Daniel Ziebig

Personal information
- Date of birth: 21 January 1983 (age 42)
- Place of birth: Elsterwerda, East Germany
- Height: 1.83 m (6 ft 0 in)
- Position(s): Left-back

Youth career
- 1988–1998: FV Gröditz 1911
- 1998–2001: Dynamo Dresden

Senior career*
- Years: Team / Apps / (Gls)
- 2001–2005: Dynamo Dresden / 74 / (1)
- 2005–2006: Hamburger SV II / 12 / (0)
- 2005–2006: Hamburger SV / 0 / (0)
- 2006–2013: Energie Cottbus / 150 / (2)
- 2013–2015: Hallescher FC / 68 / (1)
- Total:  / 304 / (4)

= Daniel Ziebig =

German footballer

Daniel Ziebig (born 21 January 1983) is a German former professional footballer who played as a left-back.

==Career==
Born in Elsterwerda, East Germany, Ziebig began his career with Dynamo Dresden, making his debut in 2001, when the club was languishing in the Oberliga (IV).

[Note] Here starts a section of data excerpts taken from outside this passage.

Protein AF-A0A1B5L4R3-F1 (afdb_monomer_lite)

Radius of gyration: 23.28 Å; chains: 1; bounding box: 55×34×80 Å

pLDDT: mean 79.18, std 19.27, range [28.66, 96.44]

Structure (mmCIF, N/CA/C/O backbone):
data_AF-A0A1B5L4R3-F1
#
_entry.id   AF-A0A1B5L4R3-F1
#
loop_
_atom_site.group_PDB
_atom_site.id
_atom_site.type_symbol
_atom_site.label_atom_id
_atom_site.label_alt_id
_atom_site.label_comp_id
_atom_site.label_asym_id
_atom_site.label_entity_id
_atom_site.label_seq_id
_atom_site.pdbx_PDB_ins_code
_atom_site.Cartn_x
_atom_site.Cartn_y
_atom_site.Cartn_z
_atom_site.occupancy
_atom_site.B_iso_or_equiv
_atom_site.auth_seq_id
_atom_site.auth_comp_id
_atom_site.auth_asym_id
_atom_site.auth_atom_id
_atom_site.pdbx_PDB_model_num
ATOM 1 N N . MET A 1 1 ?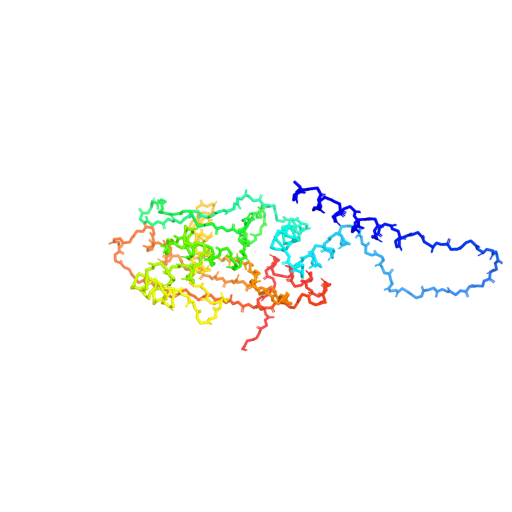 32.439 10.509 -2.323 1.00 42.44 1 MET A N 1
ATOM 2 C CA . MET A 1 1 ? 32.563 9.848 -3.643 1.00 42.44 1 MET A CA 1
ATOM 3 C C . MET A 1 1 ? 31.243 9.268 -4.162 1.00 42.44 1 MET A C 1
ATOM 5 O O . MET A 1 1 ? 30.882 9.599 -5.277 1.00 42.44 1 MET A O 1
ATOM 9 N N . TYR A 1 2 ? 30.447 8.559 -3.350 1.00 34.16 2 TYR A N 1
ATOM 10 C CA . TYR A 1 2 ? 29.199 7.867 -3.756 1.00 34.16 2 TYR A CA 1
ATOM 11 C C . TYR A 1 2 ? 28.068 8.718 -4.399 1.00 34.16 2 TYR A C 1
ATOM 13 O O . TYR A 1 2 ? 27.206 8.183 -5.085 1.00 34.16 2 TYR A O 1
ATOM 21 N N . ARG A 1 3 ? 28.038 10.048 -4.201 1.00 45.31 3 ARG A N 1
ATOM 22 C CA . ARG A 1 3 ? 27.032 10.947 -4.820 1.00 45.31 3 ARG A CA 1
ATOM 23 C C . ARG A 1 3 ? 27.388 11.410 -6.237 1.00 45.31 3 ARG A C 1
ATOM 25 O O . ARG A 1 3 ? 26.493 11.825 -6.963 1.00 45.31 3 ARG A O 1
ATOM 32 N N . LYS A 1 4 ? 28.670 11.378 -6.617 1.00 39.66 4 LYS A N 1
ATOM 33 C CA . LYS A 1 4 ? 29.123 11.899 -7.917 1.00 39.66 4 LYS A CA 1
ATOM 34 C C . LYS A 1 4 ? 28.882 10.873 -9.028 1.00 39.66 4 LYS A C 1
ATOM 36 O O . LYS A 1 4 ? 28.309 11.214 -10.053 1.00 39.66 4 LYS A O 1
ATOM 41 N N . GLU A 1 5 ? 29.149 9.601 -8.736 1.00 43.81 5 GLU A N 1
ATOM 42 C CA . GLU A 1 5 ? 28.901 8.475 -9.648 1.00 43.81 5 GLU A CA 1
ATOM 43 C C . GLU A 1 5 ? 27.407 8.263 -9.948 1.00 43.81 5 GLU A C 1
ATOM 45 O O . GLU A 1 5 ? 27.047 7.949 -11.078 1.00 43.81 5 GLU A O 1
ATOM 50 N N . GLN A 1 6 ? 26.508 8.506 -8.981 1.00 47.31 6 GLN A N 1
ATOM 51 C CA . GLN A 1 6 ? 25.060 8.412 -9.228 1.00 47.31 6 GLN A CA 1
ATOM 52 C C . GLN A 1 6 ? 24.526 9.535 -10.126 1.00 47.31 6 GLN A C 1
ATOM 54 O O . GLN A 1 6 ? 23.596 9.312 -10.900 1.00 47.31 6 GLN A O 1
ATOM 59 N N . ARG A 1 7 ? 25.132 10.726 -10.063 1.00 46.62 7 ARG A N 1
ATOM 60 C CA . ARG A 1 7 ? 24.792 11.843 -10.952 1.00 46.62 7 ARG A CA 1
ATOM 61 C C . ARG A 1 7 ? 25.340 11.615 -12.362 1.00 46.62 7 ARG A C 1
ATOM 63 O O . ARG A 1 7 ? 24.612 11.802 -13.328 1.00 46.62 7 ARG A O 1
ATOM 70 N N . GLU A 1 8 ? 26.570 11.121 -12.474 1.00 52.22 8 GLU A N 1
ATOM 71 C CA . GLU A 1 8 ? 27.196 10.786 -13.760 1.00 52.22 8 GLU A CA 1
ATOM 72 C C . GLU A 1 8 ? 26.501 9.605 -14.459 1.00 52.22 8 GLU A C 1
ATOM 74 O O . GLU A 1 8 ? 26.356 9.610 -15.682 1.00 52.22 8 GLU A O 1
ATOM 79 N N . GLY A 1 9 ? 25.996 8.626 -13.699 1.00 49.25 9 GLY A N 1
ATOM 80 C CA . GLY A 1 9 ? 25.179 7.531 -14.230 1.00 49.25 9 GLY A CA 1
ATOM 81 C C . GLY A 1 9 ? 23.837 8.008 -14.796 1.00 49.25 9 GLY A C 1
ATOM 82 O O . GLY A 1 9 ? 23.450 7.597 -15.891 1.00 49.25 9 GLY A O 1
ATOM 83 N N . ALA A 1 10 ? 23.159 8.925 -14.098 1.00 41.88 10 ALA A N 1
ATOM 84 C CA . ALA A 1 10 ? 21.916 9.528 -14.578 1.00 41.88 10 ALA A CA 1
ATOM 85 C C . ALA A 1 10 ? 22.148 10.410 -15.820 1.00 41.88 10 ALA A C 1
ATOM 87 O O . ALA A 1 10 ? 21.409 10.302 -16.795 1.00 41.88 10 ALA A O 1
ATOM 88 N N . GLU A 1 11 ? 23.205 11.227 -15.836 1.00 49.47 11 GLU A N 1
ATOM 89 C CA . GLU A 1 11 ? 23.543 12.087 -16.981 1.00 49.47 11 GLU A CA 1
ATOM 90 C C . GLU A 1 11 ? 23.967 11.280 -18.225 1.00 49.47 11 GLU A C 1
ATOM 92 O O . GLU A 1 11 ? 23.629 11.662 -19.349 1.00 49.47 11 GLU A O 1
ATOM 97 N N . ARG A 1 12 ? 24.634 10.127 -18.056 1.00 52.19 12 ARG A N 1
ATOM 98 C CA . ARG A 1 12 ? 24.924 9.199 -19.167 1.00 52.19 12 ARG A CA 1
ATOM 99 C C . ARG A 1 12 ? 23.657 8.588 -19.757 1.00 52.19 12 ARG A C 1
ATOM 101 O O . ARG A 1 12 ? 23.547 8.508 -20.978 1.00 52.19 12 ARG A O 1
ATOM 108 N N . PHE A 1 13 ? 22.699 8.206 -18.915 1.00 45.97 13 PHE A N 1
ATOM 109 C CA . PHE A 1 13 ? 21.416 7.668 -19.366 1.00 45.97 13 PHE A CA 1
ATOM 110 C C . PHE A 1 13 ? 20.605 8.716 -20.150 1.00 45.97 13 PHE A C 1
ATOM 112 O O . PHE A 1 13 ? 20.107 8.421 -21.233 1.00 45.97 13 PHE A O 1
ATOM 119 N N . TYR A 1 14 ? 20.570 9.972 -19.683 1.00 43.25 14 TYR A N 1
ATOM 120 C CA . TYR A 1 14 ? 19.903 11.066 -20.404 1.00 43.25 14 TYR A CA 1
ATOM 121 C C . TYR A 1 14 ? 20.568 11.415 -21.750 1.00 43.25 14 TYR A C 1
ATOM 123 O O . TYR A 1 14 ? 19.856 11.727 -22.707 1.00 43.25 14 TYR A O 1
ATOM 131 N N . ARG A 1 15 ? 21.903 11.323 -21.871 1.00 47.53 15 ARG A N 1
ATOM 132 C CA . ARG A 1 15 ? 22.606 11.522 -23.160 1.00 47.53 15 ARG A CA 1
ATOM 133 C C . ARG A 1 15 ? 22.335 10.414 -24.172 1.00 47.53 15 ARG A C 1
ATOM 135 O O . ARG A 1 15 ? 22.185 10.712 -25.350 1.00 47.53 15 ARG A O 1
ATOM 142 N N . LEU A 1 16 ? 22.246 9.163 -23.723 1.00 44.31 16 LEU A N 1
ATOM 143 C CA . LEU A 1 16 ? 21.922 8.028 -24.594 1.00 44.31 16 LEU A CA 1
ATOM 144 C C . LEU A 1 16 ? 20.519 8.163 -25.200 1.00 44.31 16 LEU A C 1
ATOM 146 O O . LEU A 1 16 ? 20.339 7.915 -26.388 1.00 44.31 16 LEU A O 1
ATOM 150 N N . ILE A 1 17 ? 19.553 8.649 -24.416 1.00 43.16 17 ILE A N 1
ATOM 151 C CA . ILE A 1 17 ? 18.178 8.870 -24.887 1.00 43.16 17 ILE A CA 1
ATOM 152 C C . ILE A 1 17 ? 18.103 10.037 -25.885 1.00 43.16 17 ILE A C 1
ATOM 154 O O . ILE A 1 17 ? 17.420 9.929 -26.896 1.00 43.16 17 ILE A O 1
ATOM 158 N N . THR A 1 18 ? 18.840 11.129 -25.657 1.00 44.69 18 THR A N 1
ATOM 159 C CA . THR A 1 18 ? 18.819 12.307 -26.551 1.00 44.69 18 THR A CA 1
ATOM 160 C C . THR A 1 18 ? 19.655 12.146 -27.823 1.00 44.69 18 THR A C 1
ATOM 162 O O . THR A 1 18 ? 19.367 12.798 -28.825 1.00 44.69 18 THR A O 1
ATOM 165 N N . GLN A 1 19 ? 20.671 11.278 -27.824 1.00 41.53 19 GLN A N 1
ATOM 166 C CA . GLN A 1 19 ? 21.456 10.972 -29.026 1.00 41.53 19 GLN A CA 1
ATOM 167 C C . GLN A 1 19 ? 20.735 10.010 -29.976 1.00 41.53 19 GLN A C 1
ATOM 169 O O . GLN A 1 19 ? 20.899 10.135 -31.186 1.00 41.53 19 GLN A O 1
ATOM 174 N N . SER A 1 20 ? 19.866 9.133 -29.460 1.00 37.03 20 SER A N 1
ATOM 175 C CA . SER A 1 20 ? 19.026 8.261 -30.295 1.00 37.03 20 SER A CA 1
ATOM 176 C C . SER A 1 20 ? 17.973 9.025 -31.116 1.00 37.03 20 SER A C 1
ATOM 178 O O . SER A 1 20 ? 17.366 8.444 -32.008 1.00 37.03 20 SER A O 1
ATOM 180 N N . SER A 1 21 ? 17.760 10.317 -30.840 1.00 40.53 21 SER A N 1
ATOM 181 C CA . SER A 1 21 ? 16.811 11.186 -31.555 1.00 40.53 21 SER A CA 1
ATOM 182 C C . SER A 1 21 ? 17.458 12.041 -32.656 1.00 40.53 21 SER A C 1
ATOM 184 O O . SER A 1 21 ? 16.775 12.853 -33.275 1.00 40.53 21 SER A O 1
ATOM 186 N N . ARG A 1 22 ? 18.773 11.918 -32.901 1.00 40.53 22 ARG A N 1
ATOM 187 C CA . ARG A 1 22 ? 19.487 12.681 -33.943 1.00 40.53 22 ARG A CA 1
ATOM 188 C C . ARG A 1 22 ? 20.263 11.764 -34.884 1.00 40.53 22 ARG A C 1
ATOM 190 O O . ARG A 1 22 ? 21.487 11.698 -34.843 1.00 40.53 22 ARG A O 1
ATOM 197 N N . SER A 1 23 ? 19.534 11.129 -35.789 1.00 34.75 23 SER A N 1
ATOM 198 C CA . SER A 1 23 ? 20.067 10.634 -37.058 1.00 34.75 23 SER A CA 1
ATOM 199 C C . SER A 1 23 ? 18.993 10.773 -38.132 1.00 34.75 23 SER A C 1
ATOM 201 O O . SER A 1 23 ? 18.241 9.841 -38.396 1.00 34.75 23 SER A O 1
ATOM 203 N N . VAL A 1 24 ? 18.917 11.957 -38.737 1.00 38.12 24 VAL A N 1
ATOM 204 C CA . VAL A 1 24 ? 18.257 12.145 -40.031 1.00 38.12 24 VAL A CA 1
ATOM 205 C C . VAL A 1 24 ? 19.389 12.331 -41.039 1.00 38.12 24 VAL A C 1
ATOM 207 O O . VAL A 1 24 ? 20.124 13.315 -40.919 1.00 38.12 24 VAL A O 1
ATOM 210 N N . PRO A 1 25 ? 19.614 11.395 -41.975 1.00 36.41 25 PRO A N 1
ATOM 211 C CA . PRO A 1 25 ? 20.532 11.635 -43.073 1.00 36.41 25 PRO A CA 1
ATOM 212 C C . PRO A 1 25 ? 19.877 12.591 -44.077 1.00 36.41 25 PRO A C 1
ATOM 214 O O . PRO A 1 25 ? 18.706 12.453 -44.420 1.00 36.41 25 PRO A O 1
ATOM 217 N N . ALA A 1 26 ? 20.647 13.571 -44.540 1.00 42.59 26 ALA A N 1
ATOM 218 C CA . ALA A 1 26 ? 20.275 14.426 -45.656 1.00 42.59 26 ALA A CA 1
ATOM 219 C C . ALA A 1 26 ? 20.541 13.688 -46.980 1.00 42.59 26 ALA A C 1
ATOM 221 O O . ALA A 1 26 ? 21.690 13.363 -47.272 1.00 42.59 26 ALA A O 1
ATOM 222 N N . ALA A 1 27 ? 19.490 13.443 -47.763 1.00 35.31 27 ALA A N 1
ATOM 223 C CA . ALA A 1 27 ? 19.523 13.101 -49.190 1.00 35.31 27 ALA A CA 1
ATOM 224 C C . ALA A 1 27 ? 18.110 13.382 -49.745 1.00 35.31 27 ALA A C 1
ATOM 226 O O . ALA A 1 27 ? 17.141 12.816 -49.254 1.00 35.31 27 ALA A O 1
ATOM 227 N N . SER A 1 28 ? 17.929 14.493 -50.462 1.00 40.38 28 SER A N 1
ATOM 228 C CA . SER A 1 28 ? 17.952 14.622 -51.931 1.00 40.38 28 SER A CA 1
ATOM 229 C C . SER A 1 28 ? 16.626 14.236 -52.592 1.00 40.38 28 SER A C 1
ATOM 231 O O . SER A 1 28 ? 16.149 13.117 -52.436 1.00 40.38 28 SER A O 1
ATOM 233 N N . ASP A 1 29 ? 16.091 15.202 -53.335 1.00 42.84 29 ASP A N 1
ATOM 234 C CA . ASP A 1 29 ? 14.829 15.210 -54.071 1.00 42.84 29 ASP A CA 1
ATOM 235 C C . ASP A 1 29 ? 14.536 13.946 -54.891 1.00 42.84 29 ASP A C 1
ATOM 237 O O . ASP A 1 29 ? 15.390 13.426 -55.609 1.00 42.84 29 ASP A O 1
ATOM 241 N N . GLY A 1 30 ? 13.273 13.519 -54.843 1.00 36.94 30 GLY A N 1
ATOM 242 C CA . GLY A 1 30 ? 12.715 12.483 -55.705 1.00 36.94 30 GLY A CA 1
ATOM 243 C C . GLY A 1 30 ? 11.277 12.154 -55.313 1.00 36.94 30 GLY A C 1
ATOM 244 O O . GLY A 1 30 ? 11.047 11.371 -54.400 1.00 36.94 30 GLY A O 1
ATOM 245 N N . GLN A 1 31 ? 10.315 12.787 -55.986 1.00 44.56 31 GLN A N 1
ATOM 246 C CA . GLN A 1 31 ? 8.878 12.540 -55.852 1.00 44.56 31 GLN A CA 1
ATOM 247 C C . GLN A 1 31 ? 8.507 11.086 -56.192 1.00 44.56 31 GLN A C 1
ATOM 249 O O . GLN A 1 31 ? 8.824 10.618 -57.283 1.00 44.56 31 GLN A O 1
ATOM 254 N N . ALA A 1 32 ? 7.742 10.435 -55.315 1.00 37.53 32 ALA A N 1
ATOM 255 C CA . ALA A 1 32 ? 6.697 9.479 -55.681 1.00 37.53 32 ALA A CA 1
ATOM 256 C C . ALA A 1 32 ? 5.698 9.373 -54.518 1.00 37.53 32 ALA A C 1
ATOM 258 O O . ALA A 1 32 ? 6.088 9.192 -53.366 1.00 37.53 32 ALA A O 1
ATOM 259 N N . GLU A 1 33 ? 4.423 9.572 -54.838 1.00 48.41 33 GLU A N 1
ATOM 260 C CA . GLU A 1 33 ? 3.284 9.452 -53.937 1.00 48.41 33 GLU A CA 1
ATOM 261 C C . GLU A 1 33 ? 3.154 8.016 -53.421 1.00 48.41 33 GLU A C 1
ATOM 263 O O . GLU A 1 33 ? 2.963 7.093 -54.205 1.00 48.41 33 GLU A O 1
ATOM 268 N N . ASP A 1 34 ? 3.199 7.851 -52.102 1.00 36.59 34 ASP A N 1
ATOM 269 C CA . ASP A 1 34 ? 2.589 6.720 -51.411 1.00 36.59 34 ASP A CA 1
ATOM 270 C C . ASP A 1 34 ? 1.958 7.272 -50.130 1.00 36.59 34 ASP A C 1
ATOM 272 O O . ASP A 1 34 ? 2.630 7.709 -49.193 1.00 36.59 34 ASP A O 1
ATOM 276 N N . THR A 1 35 ? 0.631 7.352 -50.133 1.00 43.34 35 THR A N 1
ATOM 277 C CA . THR A 1 35 ? -0.189 7.712 -48.974 1.00 43.34 35 THR A CA 1
ATOM 278 C C . THR A 1 35 ? 0.089 6.737 -47.824 1.00 43.34 35 THR A C 1
ATOM 280 O O . THR A 1 35 ? -0.215 5.552 -47.975 1.00 43.34 35 THR A O 1
ATOM 283 N N . PRO A 1 36 ? 0.590 7.187 -46.657 1.00 37.59 36 PRO A N 1
ATOM 284 C CA . PRO A 1 36 ? 0.667 6.328 -45.491 1.00 37.59 36 PRO A CA 1
ATOM 285 C C . PRO A 1 36 ? -0.735 6.179 -44.903 1.00 37.59 36 PRO A C 1
ATOM 287 O O . PRO A 1 36 ? -1.356 7.142 -44.448 1.00 37.59 36 PRO A O 1
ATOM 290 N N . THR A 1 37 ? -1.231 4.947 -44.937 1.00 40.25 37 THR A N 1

He quickly became a key player, as the club managed two promotions in three years, reaching the 2. Bundesliga in 2004. Injury meant he missed most of Dynamo's first season at this level, but he had shown enough promise to attract the interest of Hamburger SV, whom he joined after Dynamo's relegation. In his first six months in Hamburg, Ziebig was a regular in HSV's reserve team, in the Regionalliga (III).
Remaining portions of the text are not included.